No. That is no typo. I said Neptune. According to the story in USA Today
under the new rules for a planet: "a celestial body that is in orbit around the sun, has sufficient mass for its self-gravity to overcome rigid body forces so that it assumes a ... nearly round shape, and has cleared the neighborhood around its orbit."So, Neptune has not cleared the neighborhood around its orbit. The planet formerly known as Pluto (wait a second, scratch that, reverse it) overlaps it. Now on to the jokes...Pluto is automatically disqualified because its oblong orbit overlaps with Neptune's.
Jocelyn Bell Burnell, who oversaw the proceedings cracked this one:
"It could be argued that we are creating an umbrella called 'planet' under which the dwarf planets exist," she said, drawing laughter by waving a stuffed Pluto of Walt Disney fame beneath a real umbrella.That might have been funny if the Pluto was named Sneezy or Dopey or even Doc. Please Jocelyn, leave the jokes to us engineers.
But all of this is moot. Aside from these so-called "astronomers" the only people that care about this are the people that create mnemonics (mnemonimers?) and boys ages 5-13 who can now show up their uncles in more than just dinosaur name knowledge.
4 comments:
Did you notice that the clear the orbit criteria was qualified: "...meaning it is not surrounded by objects of similar size and characteristics." Neptune:4x the size of the Earth; Pluto: smaller than Earth's moon.
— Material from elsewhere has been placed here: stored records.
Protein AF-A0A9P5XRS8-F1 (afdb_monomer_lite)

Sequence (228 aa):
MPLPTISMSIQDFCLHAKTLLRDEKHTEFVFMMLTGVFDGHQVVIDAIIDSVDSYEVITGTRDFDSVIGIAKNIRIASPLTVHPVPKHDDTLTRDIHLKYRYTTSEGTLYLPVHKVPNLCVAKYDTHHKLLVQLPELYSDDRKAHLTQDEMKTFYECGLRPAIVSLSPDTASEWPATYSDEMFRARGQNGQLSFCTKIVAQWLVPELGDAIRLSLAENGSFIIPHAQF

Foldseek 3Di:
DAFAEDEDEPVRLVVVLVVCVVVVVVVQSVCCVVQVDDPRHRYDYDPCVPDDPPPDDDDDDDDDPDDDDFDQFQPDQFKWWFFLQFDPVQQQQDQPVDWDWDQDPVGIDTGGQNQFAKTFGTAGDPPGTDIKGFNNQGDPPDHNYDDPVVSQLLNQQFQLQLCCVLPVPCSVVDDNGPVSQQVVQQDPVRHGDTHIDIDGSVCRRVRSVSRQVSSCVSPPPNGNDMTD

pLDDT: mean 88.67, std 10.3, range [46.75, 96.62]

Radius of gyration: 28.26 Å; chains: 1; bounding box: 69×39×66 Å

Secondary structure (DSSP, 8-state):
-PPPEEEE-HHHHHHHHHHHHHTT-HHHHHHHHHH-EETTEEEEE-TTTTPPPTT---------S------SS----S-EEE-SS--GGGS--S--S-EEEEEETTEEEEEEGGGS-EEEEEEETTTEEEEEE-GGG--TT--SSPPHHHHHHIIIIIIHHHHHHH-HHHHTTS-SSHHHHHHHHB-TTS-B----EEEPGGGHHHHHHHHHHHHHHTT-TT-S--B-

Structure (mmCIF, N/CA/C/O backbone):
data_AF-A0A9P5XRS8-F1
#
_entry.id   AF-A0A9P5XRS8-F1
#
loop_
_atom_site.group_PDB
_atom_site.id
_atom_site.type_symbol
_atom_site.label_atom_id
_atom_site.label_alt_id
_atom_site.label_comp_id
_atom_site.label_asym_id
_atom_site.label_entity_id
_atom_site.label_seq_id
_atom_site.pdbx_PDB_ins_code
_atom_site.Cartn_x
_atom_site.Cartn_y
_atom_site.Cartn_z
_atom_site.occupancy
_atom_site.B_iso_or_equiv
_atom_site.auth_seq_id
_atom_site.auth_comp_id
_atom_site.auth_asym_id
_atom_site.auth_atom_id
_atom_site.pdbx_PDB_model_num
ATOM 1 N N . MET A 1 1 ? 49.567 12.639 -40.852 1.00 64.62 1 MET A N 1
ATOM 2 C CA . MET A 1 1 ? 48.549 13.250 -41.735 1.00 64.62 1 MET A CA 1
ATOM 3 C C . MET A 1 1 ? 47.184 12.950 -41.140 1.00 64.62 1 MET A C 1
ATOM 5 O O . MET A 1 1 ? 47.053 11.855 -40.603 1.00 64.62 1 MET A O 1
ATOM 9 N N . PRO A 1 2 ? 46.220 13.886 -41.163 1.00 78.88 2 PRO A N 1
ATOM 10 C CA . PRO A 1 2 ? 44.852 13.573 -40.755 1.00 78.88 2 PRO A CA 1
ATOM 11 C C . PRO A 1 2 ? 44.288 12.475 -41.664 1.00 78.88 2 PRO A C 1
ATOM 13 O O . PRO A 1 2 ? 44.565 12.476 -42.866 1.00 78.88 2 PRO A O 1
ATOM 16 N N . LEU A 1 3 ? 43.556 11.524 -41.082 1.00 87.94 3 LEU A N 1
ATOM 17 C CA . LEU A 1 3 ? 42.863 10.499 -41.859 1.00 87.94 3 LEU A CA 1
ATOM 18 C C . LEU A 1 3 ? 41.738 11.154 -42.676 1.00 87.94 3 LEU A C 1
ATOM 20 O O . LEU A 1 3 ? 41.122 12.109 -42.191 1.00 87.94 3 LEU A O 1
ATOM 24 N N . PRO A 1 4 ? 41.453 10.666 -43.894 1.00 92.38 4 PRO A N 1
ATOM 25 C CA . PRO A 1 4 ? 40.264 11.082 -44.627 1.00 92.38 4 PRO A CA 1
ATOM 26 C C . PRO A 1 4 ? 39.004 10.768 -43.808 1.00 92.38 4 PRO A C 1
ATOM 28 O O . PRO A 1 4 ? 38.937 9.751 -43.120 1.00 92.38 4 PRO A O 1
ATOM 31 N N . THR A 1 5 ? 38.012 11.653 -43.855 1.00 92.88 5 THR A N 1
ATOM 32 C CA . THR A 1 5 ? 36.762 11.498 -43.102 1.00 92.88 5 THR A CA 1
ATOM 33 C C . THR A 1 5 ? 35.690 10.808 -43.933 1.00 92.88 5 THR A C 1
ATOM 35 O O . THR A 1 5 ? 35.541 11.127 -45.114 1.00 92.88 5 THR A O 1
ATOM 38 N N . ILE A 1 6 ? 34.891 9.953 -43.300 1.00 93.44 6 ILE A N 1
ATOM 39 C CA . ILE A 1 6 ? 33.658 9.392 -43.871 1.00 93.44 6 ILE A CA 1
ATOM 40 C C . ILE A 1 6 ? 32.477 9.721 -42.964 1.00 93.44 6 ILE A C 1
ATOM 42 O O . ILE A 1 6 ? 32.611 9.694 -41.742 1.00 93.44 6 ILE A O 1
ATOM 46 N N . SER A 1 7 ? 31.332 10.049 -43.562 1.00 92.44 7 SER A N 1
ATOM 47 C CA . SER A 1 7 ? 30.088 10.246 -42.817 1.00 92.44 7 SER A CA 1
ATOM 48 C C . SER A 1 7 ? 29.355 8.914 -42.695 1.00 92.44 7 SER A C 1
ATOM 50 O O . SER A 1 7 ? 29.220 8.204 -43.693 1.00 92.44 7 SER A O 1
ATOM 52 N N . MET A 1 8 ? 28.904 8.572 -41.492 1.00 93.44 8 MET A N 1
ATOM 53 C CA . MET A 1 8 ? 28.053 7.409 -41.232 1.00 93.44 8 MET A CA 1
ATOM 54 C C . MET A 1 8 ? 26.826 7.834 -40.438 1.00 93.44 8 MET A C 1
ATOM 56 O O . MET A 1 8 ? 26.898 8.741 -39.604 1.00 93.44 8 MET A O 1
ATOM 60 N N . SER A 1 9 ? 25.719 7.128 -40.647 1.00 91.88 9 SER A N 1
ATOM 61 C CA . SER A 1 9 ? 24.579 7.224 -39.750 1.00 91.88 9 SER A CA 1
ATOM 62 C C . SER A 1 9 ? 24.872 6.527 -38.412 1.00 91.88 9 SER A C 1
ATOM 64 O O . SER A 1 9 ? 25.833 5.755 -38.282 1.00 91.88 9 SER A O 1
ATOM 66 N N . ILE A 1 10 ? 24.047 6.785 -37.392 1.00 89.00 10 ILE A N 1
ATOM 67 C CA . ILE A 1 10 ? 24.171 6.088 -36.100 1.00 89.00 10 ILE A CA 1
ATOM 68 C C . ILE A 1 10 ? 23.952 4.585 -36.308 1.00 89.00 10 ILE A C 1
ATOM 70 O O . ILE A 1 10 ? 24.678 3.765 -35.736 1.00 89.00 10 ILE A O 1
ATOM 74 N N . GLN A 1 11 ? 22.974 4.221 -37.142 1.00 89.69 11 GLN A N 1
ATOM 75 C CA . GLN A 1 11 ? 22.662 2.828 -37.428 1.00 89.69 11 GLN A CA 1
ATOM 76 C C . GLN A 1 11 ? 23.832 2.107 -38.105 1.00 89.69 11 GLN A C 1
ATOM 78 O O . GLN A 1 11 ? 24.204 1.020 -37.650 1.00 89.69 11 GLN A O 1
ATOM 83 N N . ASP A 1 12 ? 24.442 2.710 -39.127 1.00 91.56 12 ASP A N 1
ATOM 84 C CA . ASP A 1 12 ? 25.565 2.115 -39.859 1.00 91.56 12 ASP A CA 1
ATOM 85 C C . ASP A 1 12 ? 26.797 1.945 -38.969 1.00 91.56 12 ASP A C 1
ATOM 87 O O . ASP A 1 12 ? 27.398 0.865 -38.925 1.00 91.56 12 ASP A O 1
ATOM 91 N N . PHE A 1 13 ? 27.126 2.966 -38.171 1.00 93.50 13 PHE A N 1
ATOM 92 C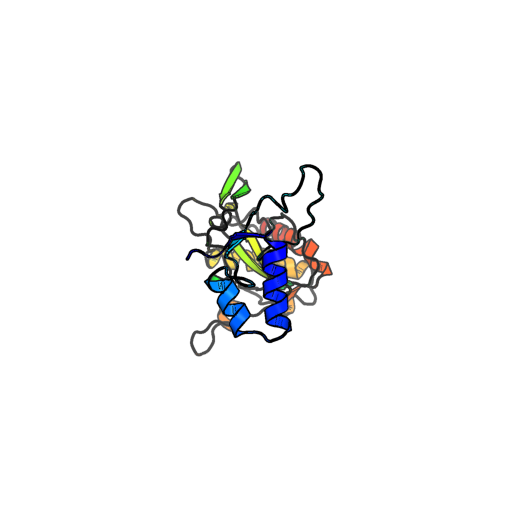 CA . PHE A 1 13 ? 28.222 2.883 -37.207 1.00 93.50 13 PHE A CA 1
ATOM 93 C C . PHE A 1 13 ? 28.013 1.725 -36.218 1.00 93.50 13 PHE A C 1
ATOM 95 O O . PHE A 1 13 ? 28.909 0.901 -35.997 1.00 93.50 13 PHE A O 1
ATOM 102 N N . CYS A 1 14 ? 26.801 1.605 -35.665 1.00 93.25 14 CYS A N 1
ATOM 103 C CA . CYS A 1 14 ? 26.445 0.507 -34.770 1.00 93.25 14 CYS A CA 1
ATOM 104 C C . CYS A 1 14 ? 26.448 -0.861 -35.467 1.00 93.25 14 CYS A C 1
ATOM 106 O O . CYS A 1 14 ? 26.815 -1.858 -34.839 1.00 93.25 14 CYS A O 1
ATOM 108 N N . LEU A 1 15 ? 26.038 -0.944 -36.733 1.00 94.62 15 LEU A N 1
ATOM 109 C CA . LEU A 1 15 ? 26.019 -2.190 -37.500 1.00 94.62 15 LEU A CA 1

Apparently USA Today changed the article. (Notice that Jocelyn's "joke" is gone.)
They may as well said that the definition of a planet is it is either Mercury, Venus, Earth, blah, blah, blah. To pretend that this was some kind of scientific endeavor is a joke.
Wow! They have changed it twice. When I pulled the quote yesterday, her joke was definitely still in it. Now, I see it is not. That is really bizarre.
I don't think that is a good precedent. I could see them correcting errors but they've completely changed the article.